BRIEF
Set down exactly the lines in the records below that run from the line with "ATOM 44 O O" to the line with "ATOM 67 O O", inclusive, and nothing more.

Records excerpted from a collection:

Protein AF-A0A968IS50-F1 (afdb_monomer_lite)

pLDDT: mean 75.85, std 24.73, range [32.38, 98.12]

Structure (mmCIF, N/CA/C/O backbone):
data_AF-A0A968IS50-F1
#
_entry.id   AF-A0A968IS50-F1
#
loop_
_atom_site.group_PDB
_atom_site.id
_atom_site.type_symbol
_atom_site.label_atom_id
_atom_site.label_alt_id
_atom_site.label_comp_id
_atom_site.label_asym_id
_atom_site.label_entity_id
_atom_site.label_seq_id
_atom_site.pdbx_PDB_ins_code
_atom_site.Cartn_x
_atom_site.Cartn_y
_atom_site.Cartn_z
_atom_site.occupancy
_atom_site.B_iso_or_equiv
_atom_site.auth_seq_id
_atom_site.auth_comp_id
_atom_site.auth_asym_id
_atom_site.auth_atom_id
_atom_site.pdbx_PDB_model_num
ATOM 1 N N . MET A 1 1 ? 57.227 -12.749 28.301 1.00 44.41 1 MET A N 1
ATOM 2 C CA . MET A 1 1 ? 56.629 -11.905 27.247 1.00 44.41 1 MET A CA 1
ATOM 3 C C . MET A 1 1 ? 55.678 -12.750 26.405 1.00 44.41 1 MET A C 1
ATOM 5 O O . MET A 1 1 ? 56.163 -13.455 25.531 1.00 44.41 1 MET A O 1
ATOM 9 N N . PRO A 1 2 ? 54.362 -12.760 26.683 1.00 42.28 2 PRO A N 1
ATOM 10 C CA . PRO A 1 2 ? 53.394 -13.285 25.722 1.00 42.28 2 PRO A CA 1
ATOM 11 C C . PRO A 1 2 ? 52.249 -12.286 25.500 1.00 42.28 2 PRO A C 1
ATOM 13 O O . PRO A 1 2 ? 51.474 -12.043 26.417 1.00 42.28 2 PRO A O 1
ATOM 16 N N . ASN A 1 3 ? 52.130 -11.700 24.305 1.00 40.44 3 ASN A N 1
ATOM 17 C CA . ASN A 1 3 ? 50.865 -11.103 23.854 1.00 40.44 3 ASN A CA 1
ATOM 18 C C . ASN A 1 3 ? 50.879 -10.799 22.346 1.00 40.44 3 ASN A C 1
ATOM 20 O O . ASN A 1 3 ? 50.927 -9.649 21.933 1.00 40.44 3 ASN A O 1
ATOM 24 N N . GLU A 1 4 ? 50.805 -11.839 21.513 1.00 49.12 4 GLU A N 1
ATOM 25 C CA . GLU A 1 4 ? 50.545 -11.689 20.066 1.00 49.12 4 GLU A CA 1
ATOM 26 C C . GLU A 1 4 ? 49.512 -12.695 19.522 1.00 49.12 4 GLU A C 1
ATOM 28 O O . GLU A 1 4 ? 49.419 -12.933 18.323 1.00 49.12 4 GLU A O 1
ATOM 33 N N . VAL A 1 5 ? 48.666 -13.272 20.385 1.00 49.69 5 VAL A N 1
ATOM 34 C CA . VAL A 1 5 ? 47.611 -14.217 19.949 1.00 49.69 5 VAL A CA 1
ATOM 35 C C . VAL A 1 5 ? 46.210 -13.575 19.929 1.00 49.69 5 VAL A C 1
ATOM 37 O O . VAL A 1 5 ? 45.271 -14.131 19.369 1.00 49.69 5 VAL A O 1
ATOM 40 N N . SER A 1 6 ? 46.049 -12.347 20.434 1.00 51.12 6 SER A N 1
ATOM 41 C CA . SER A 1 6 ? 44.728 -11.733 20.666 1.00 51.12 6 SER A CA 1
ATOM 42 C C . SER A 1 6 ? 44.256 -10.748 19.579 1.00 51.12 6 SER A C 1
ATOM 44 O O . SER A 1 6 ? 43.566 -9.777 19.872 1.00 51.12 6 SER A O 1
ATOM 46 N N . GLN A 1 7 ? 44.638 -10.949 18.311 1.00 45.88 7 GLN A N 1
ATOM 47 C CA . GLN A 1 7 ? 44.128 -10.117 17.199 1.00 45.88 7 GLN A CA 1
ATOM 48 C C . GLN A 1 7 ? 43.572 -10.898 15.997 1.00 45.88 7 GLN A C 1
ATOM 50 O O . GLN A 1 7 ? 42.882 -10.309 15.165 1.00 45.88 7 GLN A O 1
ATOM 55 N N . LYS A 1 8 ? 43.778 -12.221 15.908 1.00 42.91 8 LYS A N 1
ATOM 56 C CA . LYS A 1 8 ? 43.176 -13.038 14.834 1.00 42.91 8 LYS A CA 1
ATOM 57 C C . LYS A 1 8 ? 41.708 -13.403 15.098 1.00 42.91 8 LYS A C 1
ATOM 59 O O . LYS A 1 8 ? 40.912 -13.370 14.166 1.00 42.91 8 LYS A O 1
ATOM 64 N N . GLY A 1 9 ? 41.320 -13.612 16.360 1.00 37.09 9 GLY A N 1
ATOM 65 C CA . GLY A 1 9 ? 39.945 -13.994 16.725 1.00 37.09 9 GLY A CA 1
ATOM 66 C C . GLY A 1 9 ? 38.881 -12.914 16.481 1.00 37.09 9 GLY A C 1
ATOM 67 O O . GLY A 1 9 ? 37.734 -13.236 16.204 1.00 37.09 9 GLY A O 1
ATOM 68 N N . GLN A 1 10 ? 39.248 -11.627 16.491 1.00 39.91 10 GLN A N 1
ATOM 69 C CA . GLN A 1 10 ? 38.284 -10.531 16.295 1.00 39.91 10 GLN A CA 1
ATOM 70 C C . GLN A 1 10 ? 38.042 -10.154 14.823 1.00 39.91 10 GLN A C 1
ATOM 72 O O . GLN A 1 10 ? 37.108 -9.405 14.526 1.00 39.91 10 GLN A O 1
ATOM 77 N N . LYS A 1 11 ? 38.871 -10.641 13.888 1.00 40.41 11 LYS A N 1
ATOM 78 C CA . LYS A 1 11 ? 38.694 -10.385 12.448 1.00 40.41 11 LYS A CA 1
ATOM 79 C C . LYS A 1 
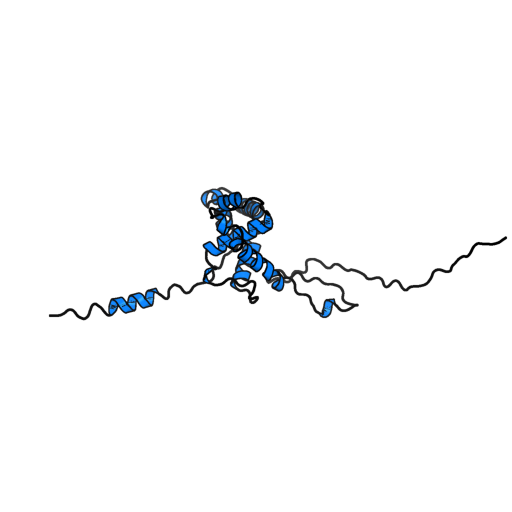11 ? 37.790 -11.423 11.781 1.00 40.41 11 LYS A C 1
ATOM 81 O O . LYS A 1 11 ? 37.026 -11.058 10.893 1.00 40.41 11 LYS A O 1
ATOM 86 N N . GLU A 1 12 ? 37.811 -12.665 12.256 1.00 41.47 12 GLU A N 1
ATOM 87 C CA . GLU A 1 12 ? 36.951 -13.739 11.739 1.00 41.47 12 GLU A CA 1
ATOM 88 C C . GLU A 1 12 ? 35.520 -13.647 12.297 1.00 41.47 12 GLU A C 1
ATOM 90 O O . GLU A 1 12 ? 34.552 -13.814 11.554 1.00 41.47 12 GLU A O 1
ATOM 95 N N . GLU A 1 13 ? 35.351 -13.222 13.553 1.00 40.06 13 GLU A N 1
ATOM 96 C CA . GLU A 1 13 ? 34.021 -13.032 14.154 1.00 40.06 13 GLU A CA 1
ATOM 97 C C . GLU A 1 13 ? 33.246 -11.847 13.538 1.00 40.06 13 GLU A C 1
ATOM 99 O O . GLU A 1 13 ? 32.019 -11.873 13.429 1.00 40.06 13 GLU A O 1
ATOM 104 N N . LYS A 1 14 ? 33.954 -10.836 13.012 1.00 43.31 14 LYS A N 1
ATOM 105 C CA . LYS A 1 14 ? 33.337 -9.728 12.256 1.00 43.31 14 LYS A CA 1
ATOM 106 C C . LYS A 1 14 ? 32.993 -10.083 10.808 1.00 43.31 14 LYS A C 1
ATOM 108 O O . LYS A 1 14 ? 32.158 -9.405 10.213 1.00 43.31 14 LYS A O 1
ATOM 113 N N . GLN A 1 15 ? 33.587 -11.133 10.241 1.00 42.47 15 GLN A N 1
ATOM 114 C CA . GLN A 1 15 ? 33.225 -11.616 8.905 1.00 42.47 15 GLN A CA 1
ATOM 115 C C . GLN A 1 15 ? 32.033 -12.579 8.948 1.00 42.47 15 GLN A C 1
ATOM 117 O O . GLN A 1 15 ? 31.202 -12.554 8.043 1.00 42.47 15 GLN A O 1
ATOM 122 N N . HIS A 1 16 ? 31.859 -13.333 10.037 1.00 38.19 16 HIS A N 1
ATOM 123 C CA . HIS A 1 16 ? 30.735 -14.264 10.179 1.00 38.19 16 HIS A CA 1
ATOM 124 C C . HIS A 1 16 ? 29.409 -13.598 10.605 1.00 38.19 16 HIS A C 1
ATOM 126 O O . HIS A 1 16 ? 28.332 -14.155 10.379 1.00 38.19 16 HIS A O 1
ATOM 132 N N . LEU A 1 17 ? 29.462 -12.378 11.157 1.00 39.44 17 LEU A N 1
ATOM 133 C CA . LEU A 1 17 ? 28.282 -11.567 11.495 1.00 39.44 17 LEU A CA 1
ATOM 134 C C . LEU A 1 17 ? 27.829 -10.624 10.359 1.00 39.44 17 LEU A C 1
ATOM 136 O O . LEU A 1 17 ? 26.846 -9.905 10.516 1.00 39.44 17 LEU A O 1
ATOM 140 N N . SER A 1 18 ? 28.520 -10.640 9.212 1.00 42.34 18 SER A N 1
ATOM 141 C CA . SER A 1 18 ? 28.126 -9.922 7.986 1.00 42.34 18 SER A CA 1
ATOM 142 C C . SER A 1 18 ? 27.192 -10.756 7.089 1.00 42.34 18 SER A C 1
ATOM 144 O O . SER A 1 18 ? 26.430 -10.218 6.288 1.00 42.34 18 SER A O 1
ATOM 146 N N . SER A 1 19 ? 27.159 -12.077 7.284 1.00 42.00 19 SER A N 1
ATOM 147 C CA . SER A 1 19 ? 26.345 -13.015 6.494 1.00 42.00 19 SER A CA 1
ATOM 148 C C . SER A 1 19 ? 24.896 -13.176 6.984 1.00 42.00 19 SER A C 1
ATOM 150 O O . SER A 1 19 ? 24.180 -14.044 6.497 1.00 42.00 19 SER A O 1
ATOM 152 N N . ARG A 1 20 ? 24.431 -12.345 7.933 1.00 41.56 20 ARG A N 1
ATOM 153 C CA . ARG A 1 20 ? 23.026 -12.315 8.401 1.00 41.56 20 ARG A CA 1
ATOM 154 C C . ARG A 1 20 ? 22.131 -11.292 7.688 1.00 41.56 20 ARG A C 1
ATOM 156 O O . ARG A 1 20 ? 20.961 -11.190 8.029 1.00 41.56 20 ARG A O 1
ATOM 163 N N . ASN A 1 21 ? 22.646 -10.584 6.682 1.00 45.53 21 ASN A N 1
ATOM 164 C CA . ASN A 1 21 ? 21.841 -9.804 5.733 1.00 45.53 21 ASN A CA 1
ATOM 165 C C . ASN A 1 21 ? 21.708 -10.551 4.399 1.00 45.53 21 ASN A C 1
ATOM 167 O O . ASN A 1 21 ? 21.919 -9.987 3.326 1.00 45.53 21 ASN A O 1
ATOM 171 N N . VAL A 1 22 ? 21.353 -11.834 4.457 1.00 48.97 22 VAL A N 1
ATOM 172 C CA . VAL A 1 22 ? 20.639 -12.435 3.331 1.00 48.97 22 VAL A CA 1
ATOM 173 C C . VAL A 1 22 ? 19.292 -11.721 3.324 1.00 48.97 22 VAL A C 1
ATOM 175 O O . VAL A 1 22 ? 18.527 -11.826 4.278 1.00 48.97 22 VAL A O 1
ATOM 178 N N . LEU A 1 23 ? 19.107 -10.843 2.341 1.00 53.31 23 LEU A N 1
ATOM 179 C CA . LEU A 1 23 ? 17.986 -9.914 2.227 1.00 53.31 23 LEU A CA 1
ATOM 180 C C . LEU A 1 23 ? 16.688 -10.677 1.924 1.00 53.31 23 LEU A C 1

SOLUTION BELOW
ATOM 44 O O . SER A 1 6 ? 43.566 -9.777 19.872 1.00 51.12 6 SER A O 1
ATOM 46 N N . GLN A 1 7 ? 44.638 -10.949 18.311 1.00 45.88 7 GLN A N 1
ATOM 47 C CA . GLN A 1 7 ? 44.128 -10.117 17.199 1.00 45.88 7 GLN A CA 1
ATOM 48 C C . GLN A 1 7 ? 43.572 -10.898 15.997 1.00 45.88 7 GLN A C 1
ATOM 50 O O . GLN A 1 7 ? 42.882 -10.309 15.165 1.00 45.88 7 GLN A O 1
ATOM 55 N N . LYS A 1 8 ? 43.778 -12.221 15.908 1.00 42.91 8 LYS A N 1
ATOM 56 C CA . LYS A 1 8 ? 43.176 -13.038 14.834 1.00 42.91 8 LYS A CA 1
ATOM 57 C C . LYS A 1 8 ? 41.708 -13.403 15.098 1.00 42.91 8 LYS A C 1
ATOM 59 O O . LYS A 1 8 ? 40.912 -13.370 14.166 1.00 42.91 8 LYS A O 1
ATOM 64 N N . GLY A 1 9 ? 41.320 -13.612 16.360 1.00 37.09 9 GLY A N 1
ATOM 65 C CA . GLY A 1 9 ? 39.945 -13.994 16.725 1.00 37.09 9 GLY A CA 1
ATOM 66 C C . GLY A 1 9 ? 38.881 -12.914 16.481 1.00 37.09 9 GLY A C 1
ATOM 67 O O . GLY A 1 9 ? 37.734 -13.236 16.204 1.00 37.09 9 GLY A O 1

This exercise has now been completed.